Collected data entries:
|---|
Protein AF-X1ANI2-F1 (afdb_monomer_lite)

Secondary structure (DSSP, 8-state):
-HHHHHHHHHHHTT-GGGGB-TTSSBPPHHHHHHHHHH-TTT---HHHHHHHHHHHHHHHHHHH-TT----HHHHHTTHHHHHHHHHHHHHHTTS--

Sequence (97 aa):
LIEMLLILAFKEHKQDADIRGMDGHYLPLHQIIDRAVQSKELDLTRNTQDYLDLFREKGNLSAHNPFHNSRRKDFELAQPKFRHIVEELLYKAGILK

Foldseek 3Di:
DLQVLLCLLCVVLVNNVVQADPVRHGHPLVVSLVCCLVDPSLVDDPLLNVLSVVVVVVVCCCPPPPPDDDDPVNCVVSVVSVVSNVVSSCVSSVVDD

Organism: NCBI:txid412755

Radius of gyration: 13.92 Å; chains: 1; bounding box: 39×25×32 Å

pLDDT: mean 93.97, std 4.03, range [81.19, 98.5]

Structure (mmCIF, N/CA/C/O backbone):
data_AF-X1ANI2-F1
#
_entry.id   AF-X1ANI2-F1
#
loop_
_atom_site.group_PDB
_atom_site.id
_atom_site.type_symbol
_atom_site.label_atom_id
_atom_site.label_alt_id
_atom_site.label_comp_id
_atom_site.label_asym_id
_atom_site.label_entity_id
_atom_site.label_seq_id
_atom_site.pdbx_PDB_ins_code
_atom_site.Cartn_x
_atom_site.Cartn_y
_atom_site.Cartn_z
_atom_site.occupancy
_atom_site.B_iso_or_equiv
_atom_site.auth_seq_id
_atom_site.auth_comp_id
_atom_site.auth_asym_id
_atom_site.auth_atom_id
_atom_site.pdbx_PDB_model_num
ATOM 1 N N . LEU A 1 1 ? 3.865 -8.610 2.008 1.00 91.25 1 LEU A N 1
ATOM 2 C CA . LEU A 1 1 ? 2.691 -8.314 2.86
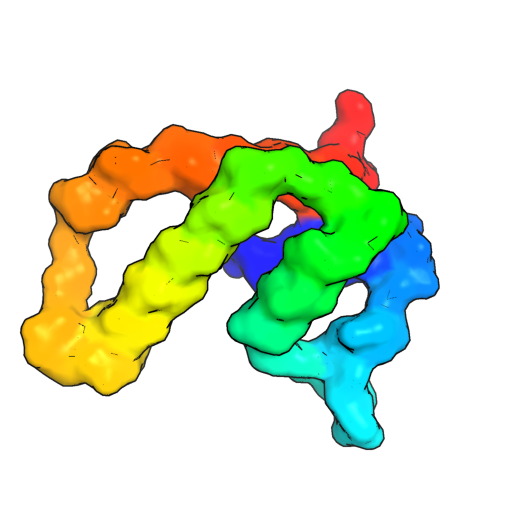6 1.00 91.25 1 LEU A CA 1
ATOM 3 C C . LEU A 1 1 ? 1.691 -7.413 2.151 1.00 91.25 1 LEU A C 1
ATOM 5 O O . LEU A 1 1 ? 0.637 -7.929 1.823 1.00 91.25 1 LEU A O 1
ATOM 9 N N . ILE A 1 2 ? 2.016 -6.138 1.871 1.00 94.88 2 ILE A N 1
ATOM 10 C CA . ILE A 1 2 ? 1.097 -5.193 1.193 1.00 94.88 2 ILE A CA 1
ATOM 11 C C . ILE A 1 2 ? 0.514 -5.791 -0.094 1.00 94.88 2 ILE A C 1
ATOM 13 O O . ILE A 1 2 ? -0.697 -5.804 -0.250 1.00 94.88 2 ILE A O 1
ATOM 17 N N . GLU A 1 3 ? 1.358 -6.358 -0.962 1.00 95.19 3 GLU A N 1
ATOM 18 C CA . GLU A 1 3 ? 0.908 -7.016 -2.199 1.00 95.19 3 GLU A CA 1
ATOM 19 C C . GLU A 1 3 ? -0.159 -8.089 -1.947 1.00 95.19 3 GLU A C 1
ATOM 21 O O . GLU A 1 3 ? -1.217 -8.080 -2.565 1.00 95.19 3 GLU A O 1
ATOM 26 N N . MET A 1 4 ? 0.087 -8.976 -0.980 1.00 97.19 4 MET A N 1
ATOM 27 C CA . MET A 1 4 ? -0.846 -10.047 -0.638 1.00 97.19 4 MET A CA 1
ATOM 28 C C . MET A 1 4 ? -2.157 -9.496 -0.072 1.00 97.19 4 MET A C 1
ATOM 30 O O . MET A 1 4 ? -3.220 -10.001 -0.406 1.00 97.19 4 MET A O 1
ATOM 34 N N . LEU A 1 5 ? -2.095 -8.452 0.761 1.00 98.12 5 LEU A N 1
ATOM 35 C CA . LEU A 1 5 ? -3.292 -7.809 1.302 1.00 98.12 5 LEU A CA 1
ATOM 36 C C . LEU A 1 5 ? -4.110 -7.114 0.209 1.00 98.12 5 LEU A C 1
ATOM 38 O O . LEU A 1 5 ? -5.329 -7.222 0.223 1.00 98.12 5 LEU A O 1
ATOM 42 N N . LEU A 1 6 ? -3.458 -6.473 -0.765 1.00 97.94 6 LEU A N 1
ATOM 43 C CA . LEU A 1 6 ? -4.137 -5.913 -1.934 1.00 97.94 6 LEU A CA 1
ATOM 44 C C . LEU A 1 6 ? -4.823 -7.014 -2.748 1.00 97.94 6 LEU A C 1
ATOM 46 O O . LEU A 1 6 ? -6.003 -6.889 -3.049 1.00 97.94 6 LEU A O 1
ATOM 50 N N . ILE A 1 7 ? -4.127 -8.118 -3.042 1.00 97.94 7 ILE A N 1
ATOM 51 C CA . ILE A 1 7 ? -4.718 -9.268 -3.747 1.00 97.94 7 ILE A CA 1
ATOM 52 C C . ILE A 1 7 ? -5.942 -9.801 -2.993 1.00 97.94 7 ILE A C 1
ATOM 54 O O . ILE A 1 7 ? -6.981 -10.057 -3.596 1.00 97.94 7 ILE A O 1
ATOM 58 N N . LEU A 1 8 ? -5.837 -9.969 -1.673 1.00 98.31 8 LEU A N 1
ATOM 59 C CA . LEU A 1 8 ? -6.947 -10.446 -0.848 1.00 98.31 8 LEU A CA 1
ATOM 60 C C . LEU A 1 8 ? -8.118 -9.455 -0.831 1.00 98.31 8 LEU A C 1
ATOM 62 O O . LEU A 1 8 ? -9.260 -9.890 -0.934 1.00 98.31 8 LEU A O 1
ATOM 66 N N . ALA A 1 9 ? -7.848 -8.151 -0.790 1.00 98.19 9 ALA A N 1
ATOM 67 C CA . ALA A 1 9 ? -8.876 -7.121 -0.884 1.00 98.19 9 ALA A CA 1
ATOM 68 C C . ALA A 1 9 ? -9.589 -7.145 -2.247 1.00 98.19 9 ALA A C 1
ATOM 70 O O . ALA A 1 9 ? -10.813 -7.210 -2.303 1.00 98.19 9 ALA A O 1
ATOM 71 N N . PHE A 1 10 ? -8.858 -7.225 -3.361 1.00 98.25 10 PHE A N 1
ATOM 72 C CA . PHE A 1 10 ? -9.475 -7.398 -4.682 1.00 98.25 10 PHE A CA 1
ATOM 73 C 
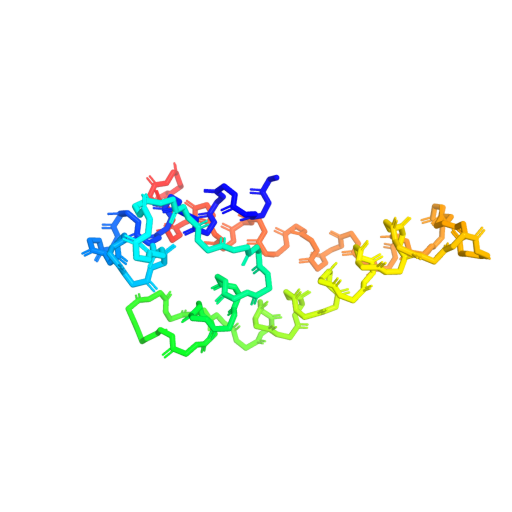C . PHE A 1 10 ? -10.325 -8.675 -4.772 1.00 98.25 10 PHE A C 1
ATOM 75 O O . PHE A 1 10 ? -11.401 -8.661 -5.370 1.00 98.25 10 PHE A O 1
ATOM 82 N N . LYS A 1 11 ? -9.887 -9.780 -4.157 1.00 97.31 11 LYS A N 1
ATOM 83 C CA . LYS A 1 11 ? -10.666 -11.027 -4.110 1.00 97.31 11 LYS A CA 1
ATO
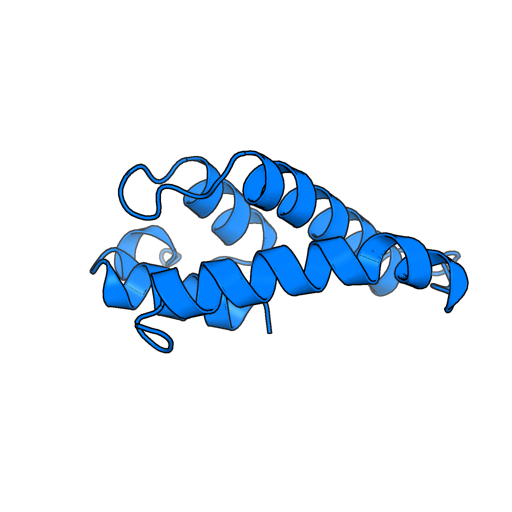M 84 C C . LYS 
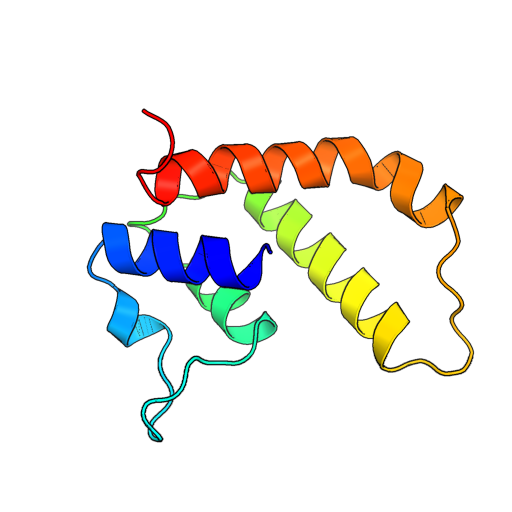A 1 11 ? -11.952 -10.899 -3.313 1.00 97.31 11 LYS A C 1
ATOM 86 O O . LYS A 1 11 ? -12.988 -11.344 -3.803 1.00 97.31 11 LYS A O 1
ATOM 91 N N . GLU A 1 12 ? -11.891 -10.295 -2.130 1.00 97.88 12 GLU A N 1
ATOM 92 C CA . GLU A 1 12 ? -13.065 -10.064 -1.283 1.00 97.88 12 GLU A CA 1
ATOM 93 C C . GLU A 1 12 ? -14.115 -9.225 -2.028 1.00 97.88 12 GLU A C 1
ATOM 95 O O . GLU A 1 12 ? -15.305 -9.541 -2.030 1.00 97.88 12 GLU A O 1
ATOM 100 N N . HIS A 1 13 ? -13.655 -8.236 -2.796 1.00 97.00 13 HIS A N 1
ATOM 101 C CA . HIS A 1 13 ? -14.492 -7.386 -3.640 1.00 97.00 13 HIS A CA 1
ATOM 102 C C . HIS A 1 13 ? -14.853 -8.000 -5.011 1.00 97.00 13 HIS A C 1
ATOM 104 O O . HIS A 1 13 ? -15.508 -7.347 -5.821 1.00 97.00 13 HIS A O 1
ATOM 110 N N . LYS A 1 14 ? -14.481 -9.262 -5.285 1.00 96.94 14 LYS A N 1
ATOM 111 C CA . LYS A 1 14 ? -14.741 -9.985 -6.552 1.00 96.94 14 LYS A CA 1
ATOM 112 C C . LYS A 1 14 ? -14.155 -9.309 -7.805 1.00 96.94 14 LYS A C 1
ATOM 114 O O . LYS A 1 14 ? -14.658 -9.505 -8.908 1.00 96.94 14 LYS A O 1
ATOM 119 N N . GLN A 1 15 ? -13.061 -8.573 -7.637 1.00 96.06 15 GLN A N 1
ATOM 120 C CA . GLN A 1 15 ? -12.324 -7.849 -8.679 1.00 96.06 15 GLN A CA 1
ATOM 121 C C . GLN A 1 15 ? -10.925 -8.437 -8.948 1.00 96.06 15 GLN A C 1
ATOM 123 O O . GLN A 1 15 ? -10.056 -7.786 -9.514 1.00 96.06 15 GLN A O 1
ATOM 128 N N . ASP A 1 16 ? -10.682 -9.697 -8.573 1.00 94.88 16 ASP A N 1
ATOM 129 C CA . ASP A 1 16 ? -9.399 -10.396 -8.786 1.00 94.88 16 ASP A CA 1
ATOM 130 C C . ASP A 1 16 ? -8.927 -10.387 -10.255 1.00 94.88 16 ASP A C 1
ATOM 132 O O . ASP A 1 16 ? -7.730 -10.387 -10.532 1.00 94.88 16 ASP A O 1
ATOM 136 N N . ALA A 1 17 ? -9.863 -10.352 -11.209 1.00 95.44 17 ALA A N 1
ATOM 137 C CA . ALA A 1 17 ? -9.556 -10.274 -12.635 1.00 95.44 17 ALA A CA 1
ATOM 138 C C . ALA A 1 17 ? -8.867 -8.953 -13.027 1.00 95.44 17 ALA A C 1
ATOM 140 O O . ALA A 1 17 ? -8.041 -8.948 -13.938 1.00 95.44 17 ALA A O 1
ATOM 141 N N . ASP A 1 18 ? -9.140 -7.860 -12.307 1.00 95.81 18 ASP A N 1
ATOM 142 C CA . ASP A 1 18 ? -8.599 -6.528 -12.604 1.00 95.81 18 ASP A CA 1
ATOM 143 C C . ASP A 1 18 ? -7.112 -6.406 -12.262 1.00 95.81 18 ASP A C 1
ATOM 145 O O . ASP A 1 18 ? -6.457 -5.440 -12.654 1.00 95.81 18 ASP A O 1
ATOM 149 N N . ILE A 1 19 ? -6.559 -7.383 -11.544 1.00 97.12 19 ILE A N 1
ATOM 150 C CA . ILE A 1 19 ? -5.154 -7.414 -11.132 1.00 97.12 19 ILE A CA 1
ATOM 151 C C . ILE A 1 19 ? -4.405 -8.630 -11.677 1.00 97.12 19 ILE A C 1
ATOM 153 O O . ILE A 1 19 ? -3.330 -8.969 -11.176 1.00 97.12 19 ILE A O 1
ATOM 157 N N . ARG A 1 20 ? -4.941 -9.275 -12.719 1.00 97.06 20 ARG A N 1
ATOM 158 C CA . ARG A 1 20 ? -4.266 -10.352 -13.449 1.00 97.06 20 ARG A CA 1
ATOM 159 C C . ARG A 1 20 ? -3.747 -9.888 -14.803 1.00 97.06 20 ARG A C 1
ATOM 161 O O . ARG A 1 20 ? -4.386 -9.109 -15.507 1.00 97.06 20 ARG A O 1
ATOM 168 N N . GLY A 1 21 ? -2.570 -10.388 -15.159 1.00 94.62 21 GLY A N 1
ATOM 169 C CA . GLY A 1 21 ? -2.000 -10.286 -16.492 1.00 94.62 21 GLY A CA 1
ATOM 170 C C . GLY A 1 21 ? -2.646 -11.272 -17.464 1.00 94.62 21 GLY A C 1
ATOM 171 O O . GLY A 1 21 ? -3.399 -12.171 -17.084 1.00 94.62 21 GLY A O 1
ATOM 172 N N . MET A 1 22 ? -2.319 -11.120 -18.747 1.00 92.94 22 MET A N 1
ATOM 173 C CA . MET A 1 22 ? -2.792 -12.020 -19.809 1.00 92.94 22 MET A CA 1
ATOM 174 C C . MET A 1 22 ? -2.262 -13.454 -19.665 1.00 92.94 22 MET A C 1
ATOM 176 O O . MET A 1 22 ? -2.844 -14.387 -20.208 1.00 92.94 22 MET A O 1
|---|
* PROBLEM TO WORK ON *
In the data above, retype only the stretch from the line with "ATOM 83 C CA" through the line with "ATOM 102 C C", word for word, and skip any pictures.

* THE COMPLETED TASK *
ATOM 83 C CA . LYS A 1 11 ? -10.666 -11.027 -4.110 1.00 97.31 11 LYS A CA 1
ATO
M 84 C C . LYS 
A 1 11 ? -11.952 -10.899 -3.313 1.00 97.31 11 LYS A C 1
ATOM 86 O O . LYS A 1 11 ? -12.988 -11.344 -3.803 1.00 97.31 11 LYS A O 1
ATOM 91 N N . GLU A 1 12 ? -11.891 -10.295 -2.130 1.00 97.88 12 GLU A N 1
ATOM 92 C CA . GLU A 1 12 ? -13.065 -10.064 -1.283 1.00 97.88 12 GLU A CA 1
ATOM 93 C C . GLU A 1 12 ? -14.115 -9.225 -2.028 1.00 97.88 12 GLU A C 1
ATOM 95 O O . GLU A 1 12 ? -15.305 -9.541 -2.030 1.00 97.88 12 GLU A O 1
ATOM 100 N N . HIS A 1 13 ? -13.655 -8.236 -2.796 1.00 97.00 13 HIS A N 1
ATOM 101 C CA . HIS A 1 13 ? -14.492 -7.386 -3.640 1.00 97.00 13 HIS A CA 1
ATOM 102 C C . HIS A 1 13 ? -14.853 -8.000 -5.011 1.00 97.00 13 HIS A C 1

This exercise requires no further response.